Top of Data

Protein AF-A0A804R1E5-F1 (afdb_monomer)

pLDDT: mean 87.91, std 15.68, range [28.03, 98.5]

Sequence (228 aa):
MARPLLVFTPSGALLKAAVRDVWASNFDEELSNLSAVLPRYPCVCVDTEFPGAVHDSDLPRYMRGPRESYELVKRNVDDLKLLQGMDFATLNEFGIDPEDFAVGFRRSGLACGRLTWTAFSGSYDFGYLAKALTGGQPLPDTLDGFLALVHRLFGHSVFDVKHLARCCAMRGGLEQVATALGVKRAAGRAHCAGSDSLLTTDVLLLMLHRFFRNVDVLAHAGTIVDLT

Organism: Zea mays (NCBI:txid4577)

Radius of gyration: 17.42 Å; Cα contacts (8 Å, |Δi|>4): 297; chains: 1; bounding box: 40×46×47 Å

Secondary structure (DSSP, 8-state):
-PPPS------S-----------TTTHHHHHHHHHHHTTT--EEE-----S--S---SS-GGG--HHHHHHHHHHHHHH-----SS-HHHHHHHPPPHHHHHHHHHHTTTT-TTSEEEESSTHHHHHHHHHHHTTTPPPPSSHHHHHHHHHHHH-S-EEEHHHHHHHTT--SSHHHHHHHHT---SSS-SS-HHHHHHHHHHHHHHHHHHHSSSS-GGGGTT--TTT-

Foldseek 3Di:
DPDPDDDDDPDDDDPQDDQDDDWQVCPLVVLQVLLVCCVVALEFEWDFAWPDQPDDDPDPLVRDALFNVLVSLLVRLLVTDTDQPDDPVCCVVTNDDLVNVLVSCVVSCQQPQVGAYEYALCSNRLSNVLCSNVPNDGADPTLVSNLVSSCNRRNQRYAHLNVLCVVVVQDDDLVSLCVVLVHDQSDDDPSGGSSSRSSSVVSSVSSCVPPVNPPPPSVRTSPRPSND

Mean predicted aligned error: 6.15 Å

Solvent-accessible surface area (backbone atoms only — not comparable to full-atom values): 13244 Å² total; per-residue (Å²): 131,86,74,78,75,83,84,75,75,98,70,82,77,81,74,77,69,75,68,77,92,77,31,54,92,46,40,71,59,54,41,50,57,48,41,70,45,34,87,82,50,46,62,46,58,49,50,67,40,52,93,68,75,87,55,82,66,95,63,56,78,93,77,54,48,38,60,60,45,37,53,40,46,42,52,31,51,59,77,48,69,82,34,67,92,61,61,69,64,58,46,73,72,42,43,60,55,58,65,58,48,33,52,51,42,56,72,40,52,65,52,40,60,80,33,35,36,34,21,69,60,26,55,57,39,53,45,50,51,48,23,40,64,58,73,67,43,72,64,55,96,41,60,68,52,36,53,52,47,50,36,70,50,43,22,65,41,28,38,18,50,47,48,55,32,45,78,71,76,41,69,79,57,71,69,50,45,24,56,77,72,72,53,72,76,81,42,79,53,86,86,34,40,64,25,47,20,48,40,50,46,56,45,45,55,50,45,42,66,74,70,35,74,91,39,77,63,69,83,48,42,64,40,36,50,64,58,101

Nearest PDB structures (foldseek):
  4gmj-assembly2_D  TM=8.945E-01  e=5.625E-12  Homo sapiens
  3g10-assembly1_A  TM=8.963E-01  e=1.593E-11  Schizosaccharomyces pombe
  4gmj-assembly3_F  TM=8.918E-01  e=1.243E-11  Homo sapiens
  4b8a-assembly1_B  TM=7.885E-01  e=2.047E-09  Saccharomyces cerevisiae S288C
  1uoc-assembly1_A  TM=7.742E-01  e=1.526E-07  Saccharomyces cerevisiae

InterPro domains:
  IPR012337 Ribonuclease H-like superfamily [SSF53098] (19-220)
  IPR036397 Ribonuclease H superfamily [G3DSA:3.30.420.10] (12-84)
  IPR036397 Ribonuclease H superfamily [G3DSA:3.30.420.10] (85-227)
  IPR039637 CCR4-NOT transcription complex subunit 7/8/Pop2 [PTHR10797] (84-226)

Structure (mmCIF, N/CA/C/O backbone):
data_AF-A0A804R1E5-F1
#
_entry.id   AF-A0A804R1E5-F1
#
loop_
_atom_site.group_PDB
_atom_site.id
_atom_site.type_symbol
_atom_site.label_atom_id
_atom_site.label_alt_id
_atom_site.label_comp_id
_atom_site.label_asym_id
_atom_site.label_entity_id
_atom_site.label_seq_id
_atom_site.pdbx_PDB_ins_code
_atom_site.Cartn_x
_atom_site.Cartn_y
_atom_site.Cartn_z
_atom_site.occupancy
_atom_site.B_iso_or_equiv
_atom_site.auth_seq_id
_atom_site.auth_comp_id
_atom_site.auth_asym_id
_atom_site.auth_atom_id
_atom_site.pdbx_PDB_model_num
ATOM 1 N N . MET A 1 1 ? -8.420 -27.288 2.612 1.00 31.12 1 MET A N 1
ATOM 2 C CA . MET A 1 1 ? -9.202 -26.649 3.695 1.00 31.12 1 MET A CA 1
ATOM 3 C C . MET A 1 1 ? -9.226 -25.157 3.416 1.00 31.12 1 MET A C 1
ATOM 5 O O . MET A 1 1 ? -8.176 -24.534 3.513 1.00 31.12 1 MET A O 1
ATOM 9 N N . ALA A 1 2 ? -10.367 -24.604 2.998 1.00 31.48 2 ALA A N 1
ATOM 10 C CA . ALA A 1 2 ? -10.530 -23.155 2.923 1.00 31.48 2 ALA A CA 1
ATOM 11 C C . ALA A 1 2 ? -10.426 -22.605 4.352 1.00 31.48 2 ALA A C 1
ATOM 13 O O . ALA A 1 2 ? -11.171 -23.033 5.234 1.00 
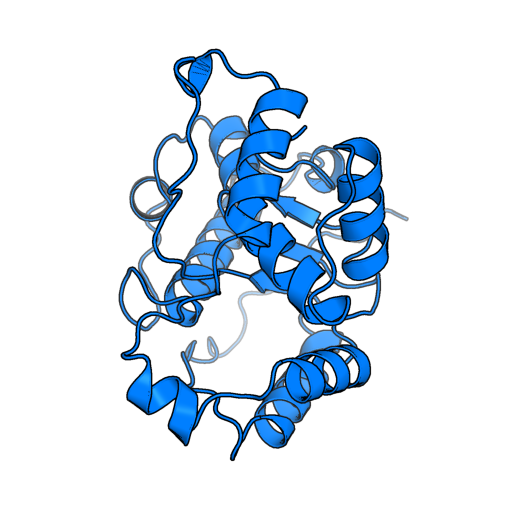31.48 2 ALA A O 1
ATOM 14 N N . ARG A 1 3 ? -9.435 -21.747 4.617 1.00 37.44 3 ARG A N 1
ATOM 15 C CA . ARG A 1 3 ? -9.337 -21.062 5.909 1.00 37.44 3 ARG A CA 1
ATOM 16 C C . ARG A 1 3 ? -10.524 -20.107 6.015 1.00 37.44 3 ARG A C 1
ATOM 18 O O . ARG A 1 3 ? -10.805 -19.427 5.029 1.00 37.44 3 ARG A O 1
ATOM 25 N N . PRO A 1 4 ? -11.210 -20.021 7.161 1.00 33.66 4 PRO A N 1
ATOM 26 C CA . PRO A 1 4 ? -12.238 -19.014 7.303 1.00 33.66 4 PRO A CA 1
ATOM 27 C C . PRO A 1 4 ? -11.558 -17.640 7.278 1.00 33.66 4 PRO A C 1
ATOM 29 O O . PRO A 1 4 ? -10.694 -17.338 8.104 1.00 33.66 4 PRO A O 1
ATOM 32 N N . LEU A 1 5 ? -11.914 -16.850 6.266 1.00 38.75 5 LEU A N 1
ATOM 33 C CA . LEU A 1 5 ? -11.619 -15.428 6.174 1.00 38.75 5 LEU A CA 1
ATOM 34 C C . LEU A 1 5 ? -12.017 -14.767 7.494 1.00 38.75 5 LEU A C 1
ATOM 36 O O . LEU A 1 5 ? -13.181 -14.842 7.873 1.00 38.75 5 LEU A O 1
ATOM 40 N N . LEU A 1 6 ? -11.037 -14.177 8.187 1.00 34.78 6 LEU A N 1
ATOM 41 C CA . LEU A 1 6 ? -11.213 -13.203 9.272 1.00 34.78 6 LEU A CA 1
ATOM 42 C C . LEU A 1 6 ? -12.485 -13.428 10.118 1.00 34.78 6 LEU A C 1
ATOM 44 O O . LEU A 1 6 ? -13.460 -12.684 10.022 1.00 34.78 6 LEU A O 1
ATOM 48 N N . VAL A 1 7 ? -12.493 -14.470 10.955 1.00 29.38 7 VAL A N 1
ATOM 49 C CA . VAL A 1 7 ? -13.590 -14.684 11.912 1.00 29.38 7 VAL A CA 1
ATOM 50 C C . VAL A 1 7 ? -13.437 -13.685 13.057 1.00 29.38 7 VAL A C 1
ATOM 52 O O . VAL A 1 7 ? -12.675 -13.917 13.992 1.00 29.38 7 VAL A O 1
ATOM 55 N N . PHE A 1 8 ? -14.161 -12.568 12.995 1.00 43.69 8 PHE A N 1
ATOM 56 C CA . PHE A 1 8 ? -14.306 -11.655 14.127 1.00 43.69 8 PHE A CA 1
ATOM 57 C C . PHE A 1 8 ? -15.544 -12.020 14.946 1.00 43.69 8 PHE A C 1
ATOM 59 O O . PHE A 1 8 ? -16.676 -11.933 14.470 1.00 43.69 8 PHE A O 1
ATOM 66 N N . THR A 1 9 ? -15.332 -12.387 16.208 1.00 28.03 9 THR A N 1
ATOM 67 C CA . THR A 1 9 ? -16.383 -12.368 17.230 1.00 28.03 9 THR A CA 1
ATOM 68 C C . THR A 1 9 ? -16.507 -10.943 17.778 1.00 28.03 9 THR A C 1
ATOM 70 O O . THR A 1 9 ? -15.508 -10.427 18.289 1.00 28.03 9 THR A O 1
ATOM 73 N N . PRO A 1 10 ? -17.685 -10.294 17.744 1.00 35.91 10 PRO A N 1
ATOM 74 C CA . PRO A 1 10 ? -17.888 -9.036 18.447 1.00 35.91 10 PRO A CA 1
ATOM 75 C C . PRO A 1 10 ? -18.052 -9.356 19.938 1.00 35.91 10 PRO A C 1
ATOM 77 O O . PRO A 1 10 ? -19.156 -9.558 20.431 1.00 35.91 10 PRO A O 1
ATOM 80 N N . SER A 1 11 ? -16.941 -9.495 20.656 1.00 33.56 11 SER A N 1
ATOM 81 C CA . SER A 1 11 ? -16.950 -9.785 22.090 1.00 33.56 11 SER A CA 1
ATOM 82 C C . SER A 1 11 ? -15.829 -9.021 22.785 1.00 33.56 11 SER A C 1
ATOM 84 O O . SER A 1 11 ? -14.662 -9.382 22.658 1.00 33.56 11 SER A O 1
ATOM 86 N N . GLY A 1 12 ? -16.231 -8.019 23.571 1.00 30.47 12 GLY A N 1
ATOM 87 C CA . GLY A 1 12 ? -15.464 -7.493 24.699 1.00 30.47 12 GLY A CA 1
ATOM 88 C C . GLY A 1 12 ? -14.446 -6.419 24.337 1.00 30.47 12 GLY A C 1
ATOM 89 O O . GLY A 1 12 ? -13.349 -6.742 23.909 1.00 30.47 12 GLY A O 1
ATOM 90 N N . ALA A 1 13 ? -14.815 -5.156 24.578 1.00 38.47 13 ALA A N 1
ATOM 91 C CA . ALA A 1 13 ? -13.972 -3.965 24.460 1.00 38.47 13 ALA A CA 1
ATOM 92 C C . ALA A 1 13 ? -13.253 -3.840 23.105 1.00 38.47 13 ALA A C 1
ATOM 94 O O . ALA A 1 13 ? -12.152 -4.349 22.913 1.00 38.47 13 ALA A O 1
ATOM 95 N N . LEU A 1 14 ? -13.864 -3.096 22.174 1.00 45.78 14 LEU A N 1
ATOM 96 C CA . LEU A 1 14 ? -13.136 -2.497 21.055 1.00 45.78 14 LEU A CA 1
ATOM 97 C C . LEU A 1 14 ? -11.885 -1.838 21.643 1.00 45.78 14 LEU A C 1
ATOM 99 O O . LEU A 1 14 ? -12.004 -0.835 22.351 1.00 45.78 14 LEU A O 1
ATOM 103 N N . LEU A 1 15 ? -10.705 -2.422 21.416 1.00 53.16 15 LEU A N 1
ATOM 104 C CA . LEU A 1 15 ? -9.455 -1.714 21.649 1.00 53.16 15 LEU A CA 1
ATOM 105 C C . LEU A 1 15 ? -9.620 -0.388 20.916 1.00 53.16 15 LEU A C 1
ATOM 107 O O . LEU A 1 15 ? -9.875 -0.382 19.712 1.00 53.16 15 LEU A O 1
ATOM 111 N N . LYS A 1 16 ? -9.611 0.720 21.661 1.00 65.56 16 LYS A N 1
ATOM 112 C CA . LYS A 1 16 ? -9.774 2.045 21.076 1.00 65.56 16 LYS A CA 1
ATOM 113 C C . LYS A 1 16 ? -8.672 2.184 20.033 1.00 65.56 16 LYS A C 1
ATOM 115 O O . LYS A 1 16 ? -7.498 2.197 20.398 1.00 65.56 16 LYS A O 1
ATOM 120 N N . ALA A 1 17 ? -9.053 2.215 18.758 1.00 77.81 17 ALA A N 1
ATOM 121 C CA . ALA A 1 17 ? -8.095 2.390 17.684 1.00 77.81 17 ALA A CA 1
ATOM 122 C C . ALA A 1 17 ? -7.331 3.694 17.940 1.00 77.81 17 ALA A C 1
ATOM 124 O O . ALA A 1 17 ? -7.930 4.724 18.262 1.00 77.81 17 ALA A O 1
ATOM 125 N N . ALA A 1 18 ? -6.009 3.620 17.869 1.00 83.81 18 ALA A N 1
ATOM 126 C CA . ALA A 1 18 ? -5.125 4.742 18.120 1.00 83.81 18 ALA A CA 1
ATOM 127 C C . ALA A 1 18 ? -4.206 4.904 16.915 1.00 83.81 18 ALA A C 1
ATOM 129 O O . ALA A 1 18 ? -3.645 3.927 16.427 1.00 83.81 18 ALA A O 1
ATOM 130 N N . VAL A 1 19 ? -4.057 6.144 16.459 1.00 88.56 19 VAL A N 1
ATOM 131 C CA . VAL A 1 19 ? -2.978 6.529 15.552 1.00 88.56 19 VAL A CA 1
ATOM 132 C C . VAL A 1 19 ? -1.814 6.956 16.438 1.00 88.56 19 VAL A C 1
ATOM 134 O O . VAL A 1 19 ? -2.014 7.749 17.360 1.00 88.56 19 VAL A O 1
ATOM 137 N N . ARG A 1 20 ? -0.636 6.378 16.205 1.00 89.69 20 ARG A N 1
ATOM 138 C CA . ARG A 1 20 ? 0.591 6.674 16.947 1.00 89.69 20 ARG A CA 1
ATOM 139 C C . ARG A 1 20 ? 1.611 7.279 16.000 1.00 89.69 20 ARG A C 1
ATOM 141 O O . ARG A 1 20 ? 1.761 6.782 14.886 1.00 89.69 20 ARG A O 1
ATOM 148 N N . ASP A 1 21 ? 2.310 8.302 16.469 1.00 89.81 21 ASP A N 1
ATOM 149 C CA . ASP A 1 21 ? 3.447 8.851 15.744 1.00 89.81 21 ASP A CA 1
ATOM 150 C C . ASP A 1 21 ? 4.664 7.948 15.970 1.00 89.81 21 ASP A C 1
ATOM 152 O O . ASP A 1 21 ? 4.981 7.576 17.107 1.00 89.81 21 ASP A O 1
ATOM 156 N N . VAL A 1 22 ? 5.324 7.574 14.876 1.00 91.38 22 VAL A N 1
ATOM 157 C CA . VAL A 1 22 ? 6.493 6.694 14.886 1.00 91.38 22 VAL A CA 1
ATOM 158 C C . VAL A 1 22 ? 7.656 7.424 14.230 1.00 91.38 22 VAL A C 1
ATOM 160 O O . VAL A 1 22 ? 7.563 7.871 13.090 1.00 91.38 22 VAL A O 1
ATOM 163 N N . TRP A 1 23 ? 8.745 7.520 14.974 1.00 94.12 23 TRP A N 1
ATOM 164 C CA . TRP A 1 23 ? 9.964 8.259 14.683 1.00 94.12 23 TRP A CA 1
ATOM 165 C C . TRP A 1 23 ? 11.167 7.350 14.909 1.00 94.12 23 TRP A C 1
ATOM 167 O O . TRP A 1 23 ? 11.034 6.280 15.504 1.00 94.12 23 TRP A O 1
ATOM 177 N N . ALA A 1 24 ? 12.366 7.787 14.520 1.00 94.69 24 ALA A N 1
ATOM 178 C CA . ALA A 1 24 ? 13.586 7.015 14.771 1.00 94.69 24 ALA A CA 1
ATOM 179 C C . ALA A 1 24 ? 13.755 6.625 16.254 1.00 94.69 24 ALA A C 1
ATOM 181 O O . ALA A 1 24 ? 14.205 5.525 16.560 1.00 94.69 24 ALA A O 1
ATOM 182 N N . SER A 1 25 ? 13.338 7.491 17.185 1.00 96.19 25 SER A N 1
ATOM 183 C CA . SER A 1 25 ? 13.503 7.283 18.629 1.00 96.19 25 SER A CA 1
ATOM 184 C C . SER A 1 25 ? 12.610 6.195 19.239 1.00 96.19 25 SER A C 1
ATOM 186 O O . SER A 1 25 ? 12.975 5.652 20.280 1.00 96.19 25 SER A O 1
ATOM 188 N N . ASN A 1 26 ? 11.465 5.868 18.626 1.00 95.81 26 ASN A N 1
ATOM 189 C CA . ASN A 1 26 ? 10.537 4.834 19.110 1.00 95.81 26 ASN A CA 1
ATOM 190 C C . ASN A 1 26 ? 10.262 3.724 18.079 1.00 95.81 26 ASN A C 1
ATOM 192 O O . ASN A 1 26 ? 9.408 2.868 18.314 1.00 95.81 26 ASN A O 1
ATOM 196 N N . PHE A 1 27 ? 10.979 3.712 16.952 1.00 94.56 27 PHE A N 1
ATOM 197 C CA . PHE A 1 27 ? 10.722 2.793 15.845 1.00 94.56 27 PHE A CA 1
ATOM 198 C C . PHE A 1 27 ? 10.809 1.317 16.257 1.00 94.56 27 PHE A C 1
ATOM 200 O O . PHE A 1 27 ? 9.892 0.546 15.976 1.00 94.56 27 PHE A O 1
ATOM 207 N N . ASP A 1 28 ? 11.861 0.929 16.981 1.00 94.56 28 ASP A N 1
ATOM 208 C CA . ASP A 1 28 ? 12.050 -0.454 17.439 1.00 94.56 28 ASP A CA 1
ATOM 209 C C . ASP A 1 28 ? 10.976 -0.902 18.447 1.00 94.56 28 ASP A C 1
ATOM 211 O O . ASP A 1 28 ? 10.531 -2.057 18.427 1.00 94.56 28 ASP A O 1
ATOM 215 N N . GLU A 1 29 ? 10.529 0.008 19.319 1.00 95.12 29 GLU A N 1
ATOM 216 C CA . GLU A 1 29 ? 9.456 -0.261 20.282 1.00 95.12 29 GLU A CA 1
ATOM 217 C C . GLU A 1 29 ? 8.128 -0.501 19.554 1.00 95.12 29 GLU A C 1
ATOM 219 O O . GLU A 1 29 ? 7.446 -1.501 19.799 1.00 95.12 29 GLU A O 1
ATOM 224 N N . GLU A 1 30 ? 7.777 0.367 18.605 1.00 93.88 30 GLU A N 1
ATOM 225 C CA . GLU A 1 30 ? 6.528 0.242 17.851 1.00 93.88 30 GLU A CA 1
ATOM 226 C C . GLU A 1 30 ? 6.547 -0.953 16.886 1.00 93.88 30 GLU A C 1
ATOM 228 O O . GLU A 1 30 ? 5.535 -1.646 16.747 1.00 93.88 30 GLU A O 1
ATOM 233 N N . LEU A 1 31 ? 7.701 -1.300 16.304 1.00 92.25 31 LEU A N 1
ATOM 234 C CA . LEU A 1 31 ? 7.855 -2.554 15.559 1.00 92.25 31 LEU A CA 1
ATOM 235 C C . LEU A 1 31 ? 7.691 -3.790 16.448 1.00 92.25 31 LEU A C 1
ATOM 237 O O . LEU A 1 31 ? 7.117 -4.790 16.007 1.00 92.25 31 LEU A O 1
ATOM 241 N N . SER A 1 32 ? 8.165 -3.744 17.693 1.00 92.44 32 SER A N 1
ATOM 242 C CA . SER A 1 32 ? 7.976 -4.836 18.654 1.00 92.44 32 SER A CA 1
ATOM 243 C C . SER A 1 32 ? 6.501 -4.992 19.036 1.00 92.44 32 SER A C 1
ATOM 245 O O . SER A 1 32 ? 5.978 -6.111 19.031 1.00 92.44 32 SER A O 1
ATOM 247 N N . ASN A 1 33 ? 5.800 -3.877 19.271 1.00 91.75 33 ASN A N 1
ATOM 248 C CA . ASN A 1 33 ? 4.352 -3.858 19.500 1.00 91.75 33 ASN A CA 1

Bottom of Data

**Your goal:**
Take the line containing "ATOM 211 O O" as the first line and the last line of the data above as the final one. Write out these lines and all between them exactly.

**Response area:**
ATOM 211 O O . ASP A 1 28 ? 10.531 -2.057 18.427 1.00 94.56 28 ASP A O 1
ATOM 215 N N . GLU A 1 29 ? 10.529 0.008 19.319 1.00 95.12 29 GLU A N 1
ATOM 216 C CA . GLU A 1 29 ? 9.456 -0.261 20.282 1.00 95.12 29 GLU A CA 1
ATOM 217 C C . GLU A 1 29 ? 8.128 -0.501 19.554 1.00 95.12 29 GLU A C 1
ATOM 219 O O . GLU A 1 29 ? 7.446 -1.501 19.799 1.00 95.12 29 GLU A O 1
ATOM 224 N N . GLU A 1 30 ? 7.777 0.367 18.605 1.00 93.88 30 GLU A N 1
ATOM 225 C CA . GLU A 1 30 ? 6.528 0.242 17.851 1.00 93.88 30 GLU A CA 1
ATOM 226 C C . GLU A 1 30 ? 6.547 -0.953 16.886 1.00 93.88 30 GLU A C 1
ATOM 228 O O . GLU A 1 30 ? 5.535 -1.646 16.747 1.00 93.88 30 GLU A O 1
ATOM 233 N N . LEU A 1 31 ? 7.701 -1.300 16.304 1.00 92.25 31 LEU A N 1
ATOM 234 C CA . LEU A 1 31 ? 7.855 -2.554 15.559 1.00 92.25 31 LEU A CA 1
ATOM 235 C C . LEU A 1 31 ? 7.691 -3.790 16.448 1.00 92.25 31 LEU A C 1
ATOM 237 O O . LEU A 1 31 ? 7.117 -4.790 16.007 1.00 92.25 31 LEU A O 1
ATOM 241 N N . SER A 1 32 ? 8.165 -3.744 17.693 1.00 92.44 32 SER A N 1
ATOM 242 C CA . SER A 1 32 ? 7.976 -4.836 18.654 1.00 92.44 32 SER A CA 1
ATOM 243 C C . SER A 1 32 ? 6.501 -4.992 19.036 1.00 92.44 32 SER A C 1
ATOM 245 O O . SER A 1 32 ? 5.978 -6.111 19.031 1.00 92.44 32 SER A O 1
ATOM 247 N N . ASN A 1 33 ? 5.800 -3.877 19.271 1.00 91.75 33 ASN A N 1
ATOM 248 C CA . ASN A 1 33 ? 4.352 -3.858 19.500 1.00 91.75 33 ASN A CA 1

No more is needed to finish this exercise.